LIFE AFTER DOLLY

Dolly was the world's 1st mammal to be cloned from the cells of an adult animal, & since her birth in 1997 this cloning technology has seen a meteoric rise.

In July '97 Roslin Institute announced the birth of Molly & Polly. These lambs were cloned by the same technique as Dolly, except they used cells from the foetus of a Poll Dorset sheep (easier to clone than adult cells) that carried a human gene in their DNA. The researchers inserted 3 genes into the foetal sheep cells: 1 gene coded for Factor IX, another linked Factor IX to milk production & the 3rd conferred resistance to the antibiotic neomycin. Factor IX is an important blood-clotting protein used to treat haemophiliacs & the aim was to create ewes whose milk would contain this protein, to give a cheaper source with less risk of infection for these patients. When the foetal cells were exposed to neomycin all the cells that did not contain these inserted genes died. After fusion with enucleated eggs from Scottish Blackface ewes & culturing, 62 transgenic embryos were implanted into surrogate mothers. Six lambs were born live, 3 of which correctly carried the genes for Factor IX & 2 of which lived - Molly & Polly.

In January 1998 2 transgenic Holstein calves - George & Charlie - were born, created by J Robl at University of Massachusetts. His team used a similar technique to Roslin, giving the calves the DNA for an antibiotic resistance gene & a marker gene. Researchers are now engineering transgenic cows that can express serum albumin in their milk. This protein is used in patients who have lost a lot of blood eg those with severe burns. Cows produce more milk than sheep (about 80 kg/year) & 50 cows could make as much serum albumin as is currently pooled world-wide from human plasma per year at a fraction of the cost. Since then N First of University of Wisconsin has fused enucleated cow eggs with ear cells from 5 different mammals - sheep, pigs, rats & primates. This finding may lead to cows being used to host many different transgenic mammalian species. It appears some chemical signal in the cow egg reset the developmental clock of the ear cells returning them to an early developmental stage - however, the embryos did not survive implantation (it appears that the placenta fails to develop or function normally in many cases).
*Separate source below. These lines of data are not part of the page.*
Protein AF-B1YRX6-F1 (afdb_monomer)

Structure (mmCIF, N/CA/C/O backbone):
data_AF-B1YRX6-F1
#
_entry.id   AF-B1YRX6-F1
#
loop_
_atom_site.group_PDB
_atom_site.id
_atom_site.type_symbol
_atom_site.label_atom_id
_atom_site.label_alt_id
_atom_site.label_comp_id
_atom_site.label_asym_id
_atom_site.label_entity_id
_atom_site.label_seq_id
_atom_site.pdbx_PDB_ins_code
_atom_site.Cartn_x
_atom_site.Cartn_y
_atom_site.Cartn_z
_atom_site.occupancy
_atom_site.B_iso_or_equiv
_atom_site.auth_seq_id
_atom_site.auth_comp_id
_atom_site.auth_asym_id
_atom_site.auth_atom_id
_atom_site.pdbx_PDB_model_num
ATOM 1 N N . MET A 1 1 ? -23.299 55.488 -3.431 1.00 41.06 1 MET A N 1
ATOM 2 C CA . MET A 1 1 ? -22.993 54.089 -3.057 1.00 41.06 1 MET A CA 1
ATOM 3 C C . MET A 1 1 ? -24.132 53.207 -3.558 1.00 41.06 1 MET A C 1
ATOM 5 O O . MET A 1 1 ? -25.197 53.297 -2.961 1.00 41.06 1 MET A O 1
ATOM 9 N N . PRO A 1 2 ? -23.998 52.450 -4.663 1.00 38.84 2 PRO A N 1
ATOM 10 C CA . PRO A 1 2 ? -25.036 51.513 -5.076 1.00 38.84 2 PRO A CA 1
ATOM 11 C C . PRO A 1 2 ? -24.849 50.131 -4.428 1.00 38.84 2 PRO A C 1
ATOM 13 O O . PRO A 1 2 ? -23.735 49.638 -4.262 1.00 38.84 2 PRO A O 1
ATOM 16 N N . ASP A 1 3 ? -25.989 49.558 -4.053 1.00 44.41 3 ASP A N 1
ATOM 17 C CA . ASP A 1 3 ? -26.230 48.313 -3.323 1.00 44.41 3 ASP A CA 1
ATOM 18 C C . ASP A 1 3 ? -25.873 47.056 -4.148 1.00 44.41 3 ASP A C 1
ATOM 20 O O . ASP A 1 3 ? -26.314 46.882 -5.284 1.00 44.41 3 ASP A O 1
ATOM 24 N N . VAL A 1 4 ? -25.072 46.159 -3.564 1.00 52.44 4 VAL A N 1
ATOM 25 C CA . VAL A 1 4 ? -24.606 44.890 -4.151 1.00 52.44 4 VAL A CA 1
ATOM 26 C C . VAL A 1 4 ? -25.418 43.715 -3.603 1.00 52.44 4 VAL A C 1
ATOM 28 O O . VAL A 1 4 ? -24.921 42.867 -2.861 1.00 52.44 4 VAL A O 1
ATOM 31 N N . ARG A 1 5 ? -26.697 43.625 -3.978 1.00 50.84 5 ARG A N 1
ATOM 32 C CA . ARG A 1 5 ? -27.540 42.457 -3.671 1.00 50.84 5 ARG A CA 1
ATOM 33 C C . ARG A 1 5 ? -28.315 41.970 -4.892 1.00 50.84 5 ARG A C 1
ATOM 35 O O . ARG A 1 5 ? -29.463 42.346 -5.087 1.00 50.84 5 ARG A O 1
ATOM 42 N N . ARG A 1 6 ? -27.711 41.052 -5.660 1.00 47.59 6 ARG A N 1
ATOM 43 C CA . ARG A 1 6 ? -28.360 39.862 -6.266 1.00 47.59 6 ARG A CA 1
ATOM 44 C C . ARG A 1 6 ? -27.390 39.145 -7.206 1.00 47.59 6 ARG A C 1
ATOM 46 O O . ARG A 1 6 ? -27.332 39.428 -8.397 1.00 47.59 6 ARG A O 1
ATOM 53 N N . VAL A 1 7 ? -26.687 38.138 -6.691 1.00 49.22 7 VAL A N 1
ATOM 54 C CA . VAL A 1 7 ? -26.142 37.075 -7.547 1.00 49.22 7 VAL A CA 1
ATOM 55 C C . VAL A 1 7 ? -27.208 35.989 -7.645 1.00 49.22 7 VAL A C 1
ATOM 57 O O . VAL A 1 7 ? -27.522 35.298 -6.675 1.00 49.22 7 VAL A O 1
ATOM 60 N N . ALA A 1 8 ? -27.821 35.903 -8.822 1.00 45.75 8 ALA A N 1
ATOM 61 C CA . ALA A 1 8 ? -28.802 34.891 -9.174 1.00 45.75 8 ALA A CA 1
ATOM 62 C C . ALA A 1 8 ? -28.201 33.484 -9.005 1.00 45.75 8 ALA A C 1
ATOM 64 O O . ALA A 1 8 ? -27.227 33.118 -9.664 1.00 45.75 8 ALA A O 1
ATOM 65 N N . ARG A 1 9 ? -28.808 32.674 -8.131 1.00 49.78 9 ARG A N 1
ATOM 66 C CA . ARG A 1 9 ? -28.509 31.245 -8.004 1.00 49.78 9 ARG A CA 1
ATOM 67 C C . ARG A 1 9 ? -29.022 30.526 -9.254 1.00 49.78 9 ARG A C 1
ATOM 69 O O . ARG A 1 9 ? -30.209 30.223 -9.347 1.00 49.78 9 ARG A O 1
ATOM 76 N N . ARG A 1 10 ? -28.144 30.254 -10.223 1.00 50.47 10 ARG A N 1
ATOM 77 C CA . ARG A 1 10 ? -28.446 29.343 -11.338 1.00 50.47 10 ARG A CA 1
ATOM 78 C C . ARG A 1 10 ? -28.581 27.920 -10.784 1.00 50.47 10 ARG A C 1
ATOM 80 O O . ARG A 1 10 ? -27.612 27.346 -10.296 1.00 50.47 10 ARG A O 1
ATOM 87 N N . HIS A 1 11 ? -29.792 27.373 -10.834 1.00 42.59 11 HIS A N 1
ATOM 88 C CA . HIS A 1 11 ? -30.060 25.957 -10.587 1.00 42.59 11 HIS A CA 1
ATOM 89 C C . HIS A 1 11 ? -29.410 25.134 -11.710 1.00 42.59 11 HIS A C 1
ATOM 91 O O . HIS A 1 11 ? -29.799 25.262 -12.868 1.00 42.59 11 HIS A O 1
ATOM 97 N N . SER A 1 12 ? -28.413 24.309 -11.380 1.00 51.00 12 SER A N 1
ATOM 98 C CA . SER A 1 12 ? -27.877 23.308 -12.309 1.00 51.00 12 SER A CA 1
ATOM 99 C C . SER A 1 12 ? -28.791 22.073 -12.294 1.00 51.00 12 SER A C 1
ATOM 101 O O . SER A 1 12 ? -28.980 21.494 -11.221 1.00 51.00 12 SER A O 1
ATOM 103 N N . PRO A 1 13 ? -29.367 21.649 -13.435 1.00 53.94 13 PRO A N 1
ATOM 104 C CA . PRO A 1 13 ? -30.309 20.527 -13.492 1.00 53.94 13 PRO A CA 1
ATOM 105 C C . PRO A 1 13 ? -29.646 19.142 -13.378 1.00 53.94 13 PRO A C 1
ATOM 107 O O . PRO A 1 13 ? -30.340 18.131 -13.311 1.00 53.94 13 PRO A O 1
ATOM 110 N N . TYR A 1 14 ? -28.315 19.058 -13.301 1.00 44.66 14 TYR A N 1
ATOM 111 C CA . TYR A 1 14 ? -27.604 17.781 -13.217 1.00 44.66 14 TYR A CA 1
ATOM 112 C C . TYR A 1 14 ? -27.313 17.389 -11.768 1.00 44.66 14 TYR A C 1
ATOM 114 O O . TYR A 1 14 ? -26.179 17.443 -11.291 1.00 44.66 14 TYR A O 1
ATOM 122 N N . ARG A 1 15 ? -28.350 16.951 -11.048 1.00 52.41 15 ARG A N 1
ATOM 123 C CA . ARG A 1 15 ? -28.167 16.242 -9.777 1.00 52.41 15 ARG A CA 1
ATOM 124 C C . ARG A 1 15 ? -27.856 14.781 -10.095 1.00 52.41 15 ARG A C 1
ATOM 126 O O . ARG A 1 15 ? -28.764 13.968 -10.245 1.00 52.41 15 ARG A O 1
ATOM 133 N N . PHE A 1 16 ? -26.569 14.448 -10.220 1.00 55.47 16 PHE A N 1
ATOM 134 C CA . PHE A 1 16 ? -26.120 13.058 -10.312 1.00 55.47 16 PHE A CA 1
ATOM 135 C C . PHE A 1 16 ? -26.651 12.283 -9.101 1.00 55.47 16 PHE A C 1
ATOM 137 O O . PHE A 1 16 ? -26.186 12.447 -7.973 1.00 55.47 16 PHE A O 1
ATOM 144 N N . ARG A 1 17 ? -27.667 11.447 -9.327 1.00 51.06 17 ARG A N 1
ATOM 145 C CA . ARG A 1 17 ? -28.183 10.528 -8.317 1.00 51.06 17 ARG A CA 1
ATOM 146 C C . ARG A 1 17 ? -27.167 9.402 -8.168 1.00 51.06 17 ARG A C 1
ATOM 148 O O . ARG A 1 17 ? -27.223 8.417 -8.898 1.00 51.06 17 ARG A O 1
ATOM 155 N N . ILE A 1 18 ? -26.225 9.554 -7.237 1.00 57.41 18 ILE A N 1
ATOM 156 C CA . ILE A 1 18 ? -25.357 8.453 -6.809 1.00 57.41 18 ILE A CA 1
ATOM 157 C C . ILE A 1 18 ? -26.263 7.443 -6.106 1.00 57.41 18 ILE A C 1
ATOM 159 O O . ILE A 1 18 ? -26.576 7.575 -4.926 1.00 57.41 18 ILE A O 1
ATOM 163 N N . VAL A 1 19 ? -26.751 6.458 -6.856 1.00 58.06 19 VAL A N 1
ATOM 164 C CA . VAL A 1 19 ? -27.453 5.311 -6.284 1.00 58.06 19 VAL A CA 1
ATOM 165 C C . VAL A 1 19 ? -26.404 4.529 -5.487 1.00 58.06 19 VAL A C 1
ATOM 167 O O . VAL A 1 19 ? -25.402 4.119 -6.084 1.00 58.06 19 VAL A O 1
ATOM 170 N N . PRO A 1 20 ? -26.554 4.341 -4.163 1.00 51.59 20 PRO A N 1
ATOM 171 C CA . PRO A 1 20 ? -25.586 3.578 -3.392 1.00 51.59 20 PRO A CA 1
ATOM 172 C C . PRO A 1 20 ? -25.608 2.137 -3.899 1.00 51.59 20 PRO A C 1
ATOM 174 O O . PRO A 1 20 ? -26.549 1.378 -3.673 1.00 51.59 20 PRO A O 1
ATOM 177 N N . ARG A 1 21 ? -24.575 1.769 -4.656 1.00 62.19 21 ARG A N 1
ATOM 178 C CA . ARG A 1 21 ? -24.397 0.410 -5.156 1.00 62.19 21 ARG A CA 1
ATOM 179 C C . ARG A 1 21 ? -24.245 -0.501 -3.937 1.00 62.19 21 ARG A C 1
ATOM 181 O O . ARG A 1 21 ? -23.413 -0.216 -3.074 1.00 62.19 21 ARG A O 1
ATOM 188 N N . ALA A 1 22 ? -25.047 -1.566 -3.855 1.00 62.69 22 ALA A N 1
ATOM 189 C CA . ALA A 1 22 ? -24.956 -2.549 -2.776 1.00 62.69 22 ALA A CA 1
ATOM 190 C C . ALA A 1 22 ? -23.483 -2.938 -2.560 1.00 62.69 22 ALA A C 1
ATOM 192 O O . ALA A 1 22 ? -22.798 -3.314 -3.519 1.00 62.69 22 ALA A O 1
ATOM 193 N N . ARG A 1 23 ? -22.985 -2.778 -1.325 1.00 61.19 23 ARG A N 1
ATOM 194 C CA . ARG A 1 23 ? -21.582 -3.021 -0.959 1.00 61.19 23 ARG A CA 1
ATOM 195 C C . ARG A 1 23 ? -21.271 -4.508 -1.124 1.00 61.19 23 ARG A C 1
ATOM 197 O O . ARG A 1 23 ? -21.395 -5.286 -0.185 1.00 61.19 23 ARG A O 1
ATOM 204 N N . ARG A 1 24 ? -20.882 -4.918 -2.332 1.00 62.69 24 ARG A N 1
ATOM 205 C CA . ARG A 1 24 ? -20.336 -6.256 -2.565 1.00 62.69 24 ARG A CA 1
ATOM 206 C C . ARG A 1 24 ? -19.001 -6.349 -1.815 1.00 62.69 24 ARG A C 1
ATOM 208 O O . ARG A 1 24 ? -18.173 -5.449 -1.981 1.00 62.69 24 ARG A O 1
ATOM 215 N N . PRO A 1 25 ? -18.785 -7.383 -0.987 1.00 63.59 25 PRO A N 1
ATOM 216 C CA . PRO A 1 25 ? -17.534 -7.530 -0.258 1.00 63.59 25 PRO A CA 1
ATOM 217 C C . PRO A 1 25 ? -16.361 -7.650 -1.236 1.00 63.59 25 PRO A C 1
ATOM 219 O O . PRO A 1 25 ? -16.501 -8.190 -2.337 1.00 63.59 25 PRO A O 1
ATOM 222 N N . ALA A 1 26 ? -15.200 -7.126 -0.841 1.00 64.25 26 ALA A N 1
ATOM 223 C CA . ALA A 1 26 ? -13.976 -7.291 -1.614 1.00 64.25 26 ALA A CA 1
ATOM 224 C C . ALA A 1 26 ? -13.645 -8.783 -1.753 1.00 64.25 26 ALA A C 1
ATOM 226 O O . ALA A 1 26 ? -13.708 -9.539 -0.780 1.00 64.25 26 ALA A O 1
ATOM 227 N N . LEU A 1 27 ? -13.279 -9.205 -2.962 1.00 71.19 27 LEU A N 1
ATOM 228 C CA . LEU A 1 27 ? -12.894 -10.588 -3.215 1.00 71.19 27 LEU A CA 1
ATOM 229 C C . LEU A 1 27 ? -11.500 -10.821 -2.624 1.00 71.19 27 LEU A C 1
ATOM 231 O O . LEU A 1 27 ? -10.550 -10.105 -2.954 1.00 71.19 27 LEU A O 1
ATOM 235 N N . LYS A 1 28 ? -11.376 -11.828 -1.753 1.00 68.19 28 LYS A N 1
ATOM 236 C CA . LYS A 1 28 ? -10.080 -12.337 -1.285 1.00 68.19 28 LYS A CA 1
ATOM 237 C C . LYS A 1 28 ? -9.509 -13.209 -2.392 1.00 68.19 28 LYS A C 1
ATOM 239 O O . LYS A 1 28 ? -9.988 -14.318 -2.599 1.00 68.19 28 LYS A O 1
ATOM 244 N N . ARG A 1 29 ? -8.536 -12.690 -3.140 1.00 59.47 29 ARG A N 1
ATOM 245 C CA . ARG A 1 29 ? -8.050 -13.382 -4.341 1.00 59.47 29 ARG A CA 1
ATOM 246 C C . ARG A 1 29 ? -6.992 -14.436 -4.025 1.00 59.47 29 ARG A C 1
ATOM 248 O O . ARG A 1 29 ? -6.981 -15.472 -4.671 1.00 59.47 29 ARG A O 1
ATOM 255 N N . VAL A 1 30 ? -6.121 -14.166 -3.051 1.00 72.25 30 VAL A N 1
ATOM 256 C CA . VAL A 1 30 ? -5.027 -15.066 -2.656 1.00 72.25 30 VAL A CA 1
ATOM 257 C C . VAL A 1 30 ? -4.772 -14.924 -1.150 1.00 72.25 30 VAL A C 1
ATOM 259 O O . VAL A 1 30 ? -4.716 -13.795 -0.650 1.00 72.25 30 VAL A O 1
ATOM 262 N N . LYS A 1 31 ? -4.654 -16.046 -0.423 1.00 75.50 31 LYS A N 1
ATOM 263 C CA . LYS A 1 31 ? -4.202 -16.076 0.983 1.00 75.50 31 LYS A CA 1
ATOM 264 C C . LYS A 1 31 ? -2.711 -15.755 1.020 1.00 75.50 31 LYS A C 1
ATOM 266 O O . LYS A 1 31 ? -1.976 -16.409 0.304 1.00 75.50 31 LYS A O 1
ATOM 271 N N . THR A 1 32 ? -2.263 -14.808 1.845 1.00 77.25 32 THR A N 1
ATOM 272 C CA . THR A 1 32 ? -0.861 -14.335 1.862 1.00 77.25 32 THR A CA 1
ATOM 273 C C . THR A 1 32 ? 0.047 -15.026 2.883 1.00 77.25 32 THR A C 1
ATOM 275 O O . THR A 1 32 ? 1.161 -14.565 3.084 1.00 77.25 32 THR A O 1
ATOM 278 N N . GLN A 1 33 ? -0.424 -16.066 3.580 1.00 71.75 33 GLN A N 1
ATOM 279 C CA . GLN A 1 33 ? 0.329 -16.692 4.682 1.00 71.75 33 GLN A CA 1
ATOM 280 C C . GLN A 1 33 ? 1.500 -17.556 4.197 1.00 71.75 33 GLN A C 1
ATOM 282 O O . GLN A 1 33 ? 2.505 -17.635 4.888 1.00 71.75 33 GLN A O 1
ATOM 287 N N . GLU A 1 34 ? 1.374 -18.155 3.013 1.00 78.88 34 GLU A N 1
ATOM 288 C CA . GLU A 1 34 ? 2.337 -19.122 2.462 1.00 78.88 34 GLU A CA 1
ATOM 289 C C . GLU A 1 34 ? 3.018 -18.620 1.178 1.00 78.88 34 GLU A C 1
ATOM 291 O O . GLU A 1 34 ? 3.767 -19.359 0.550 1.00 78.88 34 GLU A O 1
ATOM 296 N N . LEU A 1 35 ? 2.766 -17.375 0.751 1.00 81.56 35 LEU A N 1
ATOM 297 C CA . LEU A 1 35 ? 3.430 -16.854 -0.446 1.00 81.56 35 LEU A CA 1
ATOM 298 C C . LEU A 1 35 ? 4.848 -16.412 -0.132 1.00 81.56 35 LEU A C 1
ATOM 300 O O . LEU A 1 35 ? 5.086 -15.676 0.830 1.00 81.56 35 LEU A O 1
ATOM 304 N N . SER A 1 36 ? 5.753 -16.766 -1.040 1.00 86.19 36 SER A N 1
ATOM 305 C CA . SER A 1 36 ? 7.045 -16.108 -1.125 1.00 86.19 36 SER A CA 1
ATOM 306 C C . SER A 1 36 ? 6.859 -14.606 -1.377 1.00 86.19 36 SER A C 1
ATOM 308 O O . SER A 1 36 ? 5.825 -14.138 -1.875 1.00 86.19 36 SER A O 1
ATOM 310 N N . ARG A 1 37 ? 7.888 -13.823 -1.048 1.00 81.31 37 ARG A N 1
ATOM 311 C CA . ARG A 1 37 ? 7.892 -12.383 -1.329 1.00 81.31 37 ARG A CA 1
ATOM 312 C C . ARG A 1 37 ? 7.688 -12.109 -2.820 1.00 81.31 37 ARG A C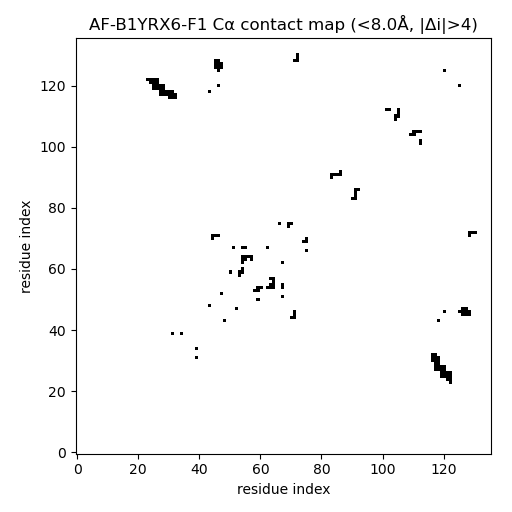 1
ATOM 314 O O . ARG A 1 37 ? 6.930 -11.203 -3.162 1.00 81.31 37 ARG A O 1
ATOM 321 N N . ASP A 1 38 ? 8.318 -12.894 -3.686 1.00 84.62 38 ASP A N 1
ATOM 322 C CA . ASP A 1 38 ? 8.237 -12.709 -5.134 1.00 84.62 38 ASP A CA 1
ATOM 323 C C . ASP A 1 38 ? 6.852 -13.044 -5.683 1.00 84.62 38 ASP A C 1
ATOM 325 O O . ASP A 1 38 ? 6.307 -12.261 -6.464 1.00 84.62 38 ASP A O 1
ATOM 329 N N . ASP A 1 39 ? 6.218 -14.116 -5.205 1.00 85.75 39 ASP A N 1
ATOM 330 C CA . ASP A 1 39 ? 4.848 -14.442 -5.607 1.00 85.75 39 ASP A CA 1
ATOM 331 C C . ASP A 1 39 ? 3.856 -13.388 -5.109 1.00 85.75 39 ASP A C 1
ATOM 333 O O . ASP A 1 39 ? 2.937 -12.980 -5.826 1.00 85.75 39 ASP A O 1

Here in New Zealand, research into cloning has been taking place at AgResearch at Ruakura in Hamilton. Their 1st calf, born in Feb'98, was 2nd in the world cloned from embryo cells. In 1998 Elsie & 4 other calves were born, all cloned from Lady - the sole survivor of the Enderby Island cattle, a rare breed of cattle that eat seaweed. It was interesting to note that all of these animals have different coat markings, despite being genetically identical & female. A bull, Derby, was formed by in vitro fertilisation of an egg from Lady using frozen sperm from dead Enderby Island bulls. Researchers hope to introduce new genes into the herd using the frozen sperm & eggs from the clones. In Oct '98 10 heifer calves were born, cloned by somatic cell nuclear transfer from a single adult, a high-performing Freisian dairy cow. These researchers are currently proposing to create transgenic cows to make a drug for multiple sclerosis. Scottish researchers in '98 won approval from ERMA to breed 10,000 transgenic sheep on a central North Island farm. These sheep will make a-1-antitypson in their milk to provide relief to sufferers of cystic fibrosis & congenital emphysema.

In March 2000 the 1st clones of pigs were bred - a milestone in the science of xenotransplantation as there is less risk of passing diseases from pigs to humans than, say, primates. Cloning also provides ways of genetically engineering these donors of organs (liver, kidney, heart) to be compatible with the human immune system.

QUESTIONS:

1.  How do researchers select those cells that have the inserted gene from those that don't?

2.  Why would foetal cells be easier to clone from than adult cells?

3.  A. Why can't George & Charlie make milk?

B.  What was the point of creating George & Charlie if they can't make milk?

C.  What do you think a marker gene is?

D.  What term describes animals that carry & express a foreign gene?

4. What is somatic cell nuclear transfer?

5. Why did the researchers need to create Derby?

6. What is xenotransplantation?

7. List 4 justifiable uses of cloning.